» **WORK TO BE COMPLETED**
Which lines below hold the word "factor"? Copy all of them.

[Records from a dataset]
══════
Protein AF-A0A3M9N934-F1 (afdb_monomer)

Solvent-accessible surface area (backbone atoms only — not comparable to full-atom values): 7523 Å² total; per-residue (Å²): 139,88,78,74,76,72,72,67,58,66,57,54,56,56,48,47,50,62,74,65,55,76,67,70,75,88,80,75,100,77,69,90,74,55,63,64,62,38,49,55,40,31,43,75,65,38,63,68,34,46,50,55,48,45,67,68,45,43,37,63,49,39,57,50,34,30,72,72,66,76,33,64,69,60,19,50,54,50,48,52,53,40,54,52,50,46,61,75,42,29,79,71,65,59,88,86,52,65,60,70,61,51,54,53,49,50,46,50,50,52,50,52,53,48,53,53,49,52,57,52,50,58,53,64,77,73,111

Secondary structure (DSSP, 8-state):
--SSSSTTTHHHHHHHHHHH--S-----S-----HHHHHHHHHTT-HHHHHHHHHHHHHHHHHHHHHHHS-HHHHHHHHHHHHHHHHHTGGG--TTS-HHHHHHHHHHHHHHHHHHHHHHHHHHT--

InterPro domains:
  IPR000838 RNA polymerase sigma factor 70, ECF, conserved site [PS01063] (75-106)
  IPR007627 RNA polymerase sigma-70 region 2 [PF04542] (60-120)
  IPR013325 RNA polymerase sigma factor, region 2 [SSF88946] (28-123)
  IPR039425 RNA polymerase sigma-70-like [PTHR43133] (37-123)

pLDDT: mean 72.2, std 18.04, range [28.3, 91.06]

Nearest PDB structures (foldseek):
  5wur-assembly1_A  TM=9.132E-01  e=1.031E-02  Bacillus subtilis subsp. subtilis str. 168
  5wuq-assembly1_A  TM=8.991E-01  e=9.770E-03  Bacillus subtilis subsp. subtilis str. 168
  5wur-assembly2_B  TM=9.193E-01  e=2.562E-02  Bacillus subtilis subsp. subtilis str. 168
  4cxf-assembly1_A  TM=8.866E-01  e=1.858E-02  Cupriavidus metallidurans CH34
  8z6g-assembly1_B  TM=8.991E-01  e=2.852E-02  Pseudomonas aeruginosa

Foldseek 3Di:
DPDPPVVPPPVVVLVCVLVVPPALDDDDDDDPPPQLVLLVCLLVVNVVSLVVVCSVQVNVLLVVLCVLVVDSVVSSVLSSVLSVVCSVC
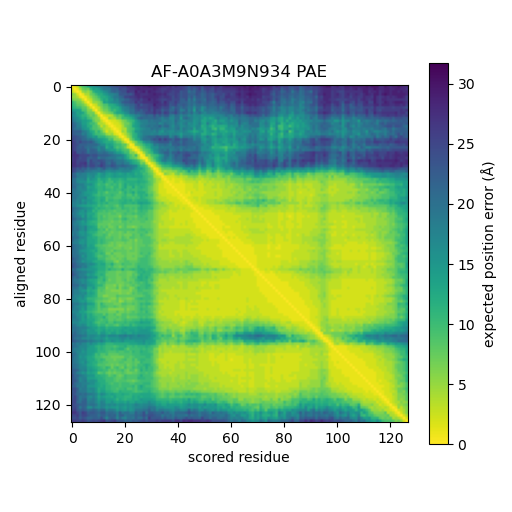SNVDDSPDRVSVVSSVSSVVSSVVVVVVVVVVVVVVVD

Structure (mmCIF, N/CA/C/O backbone):
data_AF-A0A3M9N934-F1
#
_entry.id   AF-A0A3M9N934-F1
#
loop_
_atom_site.group_PDB
_atom_site.id
_atom_site.type_symbol
_atom_site.label_atom_id
_atom_site.label_alt_id
_atom_site.label_comp_id
_atom_site.label_asym_id
_atom_site.label_entity_id
_atom_site.label_seq_id
_atom_site.pdbx_PDB_ins_code
_atom_site.Cartn_x
_atom_site.Cartn_y
_atom_site.Cartn_z
_atom_site.occupancy
_atom_site.B_iso_or_equiv
_atom_site.auth_seq_id
_atom_site.auth_comp_id
_atom_site.auth_asym_id
_atom_site.auth_atom_id
_atom_site.pdbx_PDB_model_num
ATOM 1 N N . MET A 1 1 ? -22.525 -23.665 5.562 1.00 36.59 1 MET A N 1
ATOM 2 C CA . MET A 1 1 ? -21.903 -23.362 4.250 1.00 36.59 1 MET A CA 1
ATOM 3 C C . MET A 1 1 ? -22.054 -21.872 3.913 1.00 36.59 1 MET A C 1
ATOM 5 O O . MET A 1 1 ? -22.693 -21.511 2.935 1.00 36.59 1 MET A O 1
ATOM 9 N N . ALA A 1 2 ? -21.500 -20.985 4.746 1.00 30.03 2 ALA A N 1
ATOM 10 C CA . ALA A 1 2 ? -21.757 -19.538 4.692 1.00 30.03 2 ALA A CA 1
ATOM 11 C C . ALA A 1 2 ? -20.497 -18.724 4.344 1.00 30.03 2 ALA A C 1
ATOM 13 O O . ALA A 1 2 ? -20.282 -17.645 4.879 1.00 30.03 2 ALA A O 1
ATOM 14 N N . LEU A 1 3 ? -19.641 -19.253 3.463 1.00 29.97 3 LEU A N 1
ATOM 15 C CA . LEU A 1 3 ? -18.380 -18.598 3.083 1.00 29.97 3 LEU A CA 1
ATOM 16 C C . LEU A 1 3 ? -18.335 -18.117 1.623 1.00 29.97 3 LEU A C 1
ATOM 18 O O . LEU A 1 3 ? -17.335 -17.544 1.217 1.00 29.97 3 LEU A O 1
ATOM 22 N N . CYS A 1 4 ? -19.406 -18.278 0.832 1.00 28.30 4 CYS A N 1
ATOM 23 C CA . CYS A 1 4 ? -19.362 -17.986 -0.612 1.00 28.30 4 CYS A CA 1
ATOM 24 C C . CYS A 1 4 ? -20.179 -16.767 -1.087 1.00 28.30 4 CYS A C 1
ATOM 26 O O . CYS A 1 4 ? -20.044 -16.373 -2.239 1.00 28.30 4 CYS A O 1
ATOM 28 N N . ARG A 1 5 ? -20.998 -16.123 -0.239 1.00 30.17 5 ARG A N 1
ATOM 29 C CA . ARG A 1 5 ? -21.838 -14.980 -0.675 1.00 30.17 5 ARG A CA 1
ATOM 30 C C . ARG A 1 5 ? -21.262 -13.594 -0.375 1.00 30.17 5 ARG A C 1
ATOM 32 O O . ARG A 1 5 ? -21.597 -12.647 -1.071 1.00 30.17 5 ARG A O 1
ATOM 39 N N . ILE A 1 6 ? -20.330 -13.475 0.571 1.00 37.59 6 ILE A N 1
ATOM 40 C CA . ILE A 1 6 ? -19.689 -12.186 0.903 1.00 37.59 6 ILE A CA 1
ATOM 41 C C . ILE A 1 6 ? -18.477 -11.901 -0.011 1.00 37.59 6 ILE A C 1
ATOM 43 O O . ILE A 1 6 ? -18.105 -10.750 -0.221 1.00 37.59 6 ILE A O 1
ATOM 47 N N . PHE A 1 7 ? -17.910 -12.929 -0.656 1.00 38.66 7 PHE A N 1
ATOM 48 C CA . PHE A 1 7 ? -16.750 -12.795 -1.551 1.00 38.66 7 PHE A CA 1
ATOM 49 C C . PHE A 1 7 ? -17.029 -12.048 -2.872 1.00 38.66 7 P
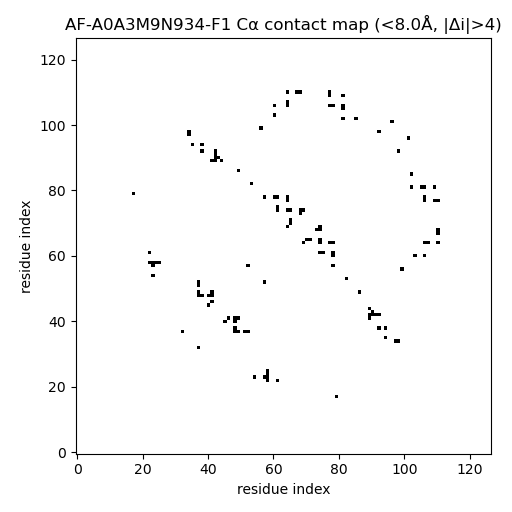HE A C 1
ATOM 51 O O . PHE A 1 7 ? -16.078 -11.639 -3.537 1.00 38.66 7 PHE A O 1
ATOM 58 N N . CYS A 1 8 ? -18.295 -11.858 -3.268 1.00 35.09 8 CYS A N 1
ATOM 59 C CA . CYS A 1 8 ? -18.645 -11.339 -4.598 1.00 35.09 8 CYS A CA 1
ATOM 60 C C . CYS A 1 8 ? -18.928 -9.822 -4.646 1.00 35.09 8 CYS A C 1
ATOM 62 O O . CYS A 1 8 ? -18.765 -9.223 -5.709 1.00 35.09 8 CYS A O 1
ATOM 64 N N . SER A 1 9 ? -19.310 -9.187 -3.527 1.00 36.69 9 SER A N 1
ATOM 65 C CA . SER A 1 9 ? -
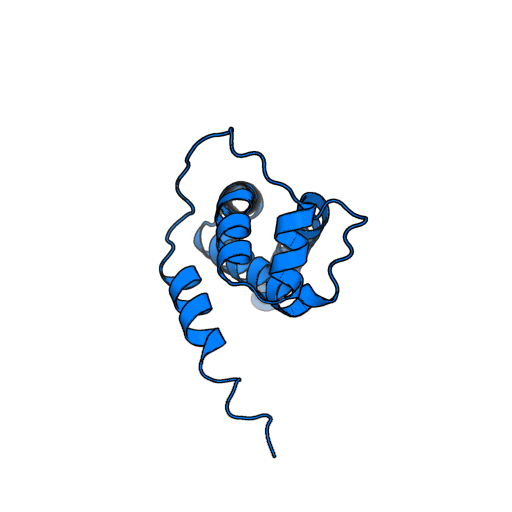19.736 -7.773 -3.533 1.00 36.69 9 SER A CA 1
ATOM 66 C C . SER A 1 9 ? -18.584 -6.794 -3.263 1.00 36.69 9 SER A C 1
ATOM 68 O O . SER A 1 9 ? -18.318 -5.933 -4.092 1.00 36.69 9 SER A O 1
ATOM 70 N N . LEU A 1 10 ? -17.800 -6.976 -2.191 1.00 45.69 10 LEU A N 1
ATOM 71 C CA . LEU A 1 10 ? -16.805 -5.968 -1.771 1.00 45.69 10 LEU A CA 1
ATOM 72 C C . LEU A 1 10 ? -15.568 -5.833 -2.678 1.00 45.69 10 LEU A C 1
ATOM 74 O O . LEU A 1 10 ? -14.914 -4.793 -2.679 1.00 45.69 10 LEU A O 1
ATOM 78 N N . LYS A 1 11 ? -15.207 -6.865 -3.455 1.00 49.44 11 LYS A N 1
ATOM 79 C CA . LYS A 1 11 ? -14.084 -6.752 -4.403 1.00 49.44 11 LYS A CA 1
ATOM 80 C C . LYS A 1 11 ? -14.422 -5.838 -5.576 1.00 49.44 11 LYS A C 1
ATOM 82 O O . LYS A 1 11 ? -13.523 -5.173 -6.070 1.00 49.44 11 LYS A O 1
ATOM 87 N N . LYS A 1 12 ? -15.675 -5.815 -6.040 1.00 45.28 12 LYS A N 1
ATOM 88 C CA . LYS A 1 12 ? -16.044 -5.106 -7.272 1.00 45.28 12 LYS A CA 1
ATOM 89 C C . LYS A 1 12 ? -16.070 -3.598 -7.089 1.00 45.28 12 LYS A C 1
ATOM 91 O O . LYS A 1 12 ? -15.639 -2.916 -8.007 1.00 45.28 12 LYS A O 1
ATOM 96 N N . ASP A 1 13 ? -16.505 -3.103 -5.934 1.00 42.44 13 ASP A N 1
ATOM 97 C CA . ASP A 1 13 ? -16.632 -1.662 -5.693 1.00 42.44 13 ASP A CA 1
ATOM 98 C C . ASP A 1 13 ? -15.291 -1.015 -5.333 1.00 42.44 13 ASP A C 1
ATOM 100 O O . ASP A 1 13 ? -14.949 0.017 -5.902 1.00 42.44 13 ASP A O 1
ATOM 104 N N . ILE A 1 14 ? -14.456 -1.679 -4.521 1.00 49.28 14 ILE A N 1
ATOM 105 C CA . ILE A 1 14 ? -13.092 -1.209 -4.228 1.00 49.28 14 ILE A CA 1
ATOM 106 C C . ILE A 1 14 ? -12.184 -1.344 -5.460 1.00 49.28 14 ILE A C 1
ATOM 108 O O . ILE A 1 14 ? -11.457 -0.400 -5.764 1.00 49.28 14 ILE A O 1
ATOM 112 N N . LEU A 1 15 ? -12.240 -2.456 -6.220 1.00 48.19 15 LEU A N 1
ATOM 113 C CA . LEU A 1 15 ? -11.520 -2.515 -7.502 1.00 48.19 15 LEU A CA 1
ATOM 114 C C . LEU A 1 15 ? -12.082 -1.491 -8.490 1.00 48.19 15 LEU A C 1
ATOM 116 O O . LEU A 1 15 ? -11.285 -0.841 -9.142 1.00 48.19 15 LEU A O 1
ATOM 120 N N . LYS A 1 16 ? -13.403 -1.278 -8.604 1.00 47.34 16 LYS A N 1
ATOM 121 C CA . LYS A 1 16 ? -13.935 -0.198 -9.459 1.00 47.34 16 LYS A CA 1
══════
» **OUTPUT OF THE TASK**
  IPR000838 RNA polymerase sigma factor 70, ECF, conserved site [PS01063] (75-106)
  IPR013325 RNA polymerase sigma factor, region 2 [SSF88946] (28-123)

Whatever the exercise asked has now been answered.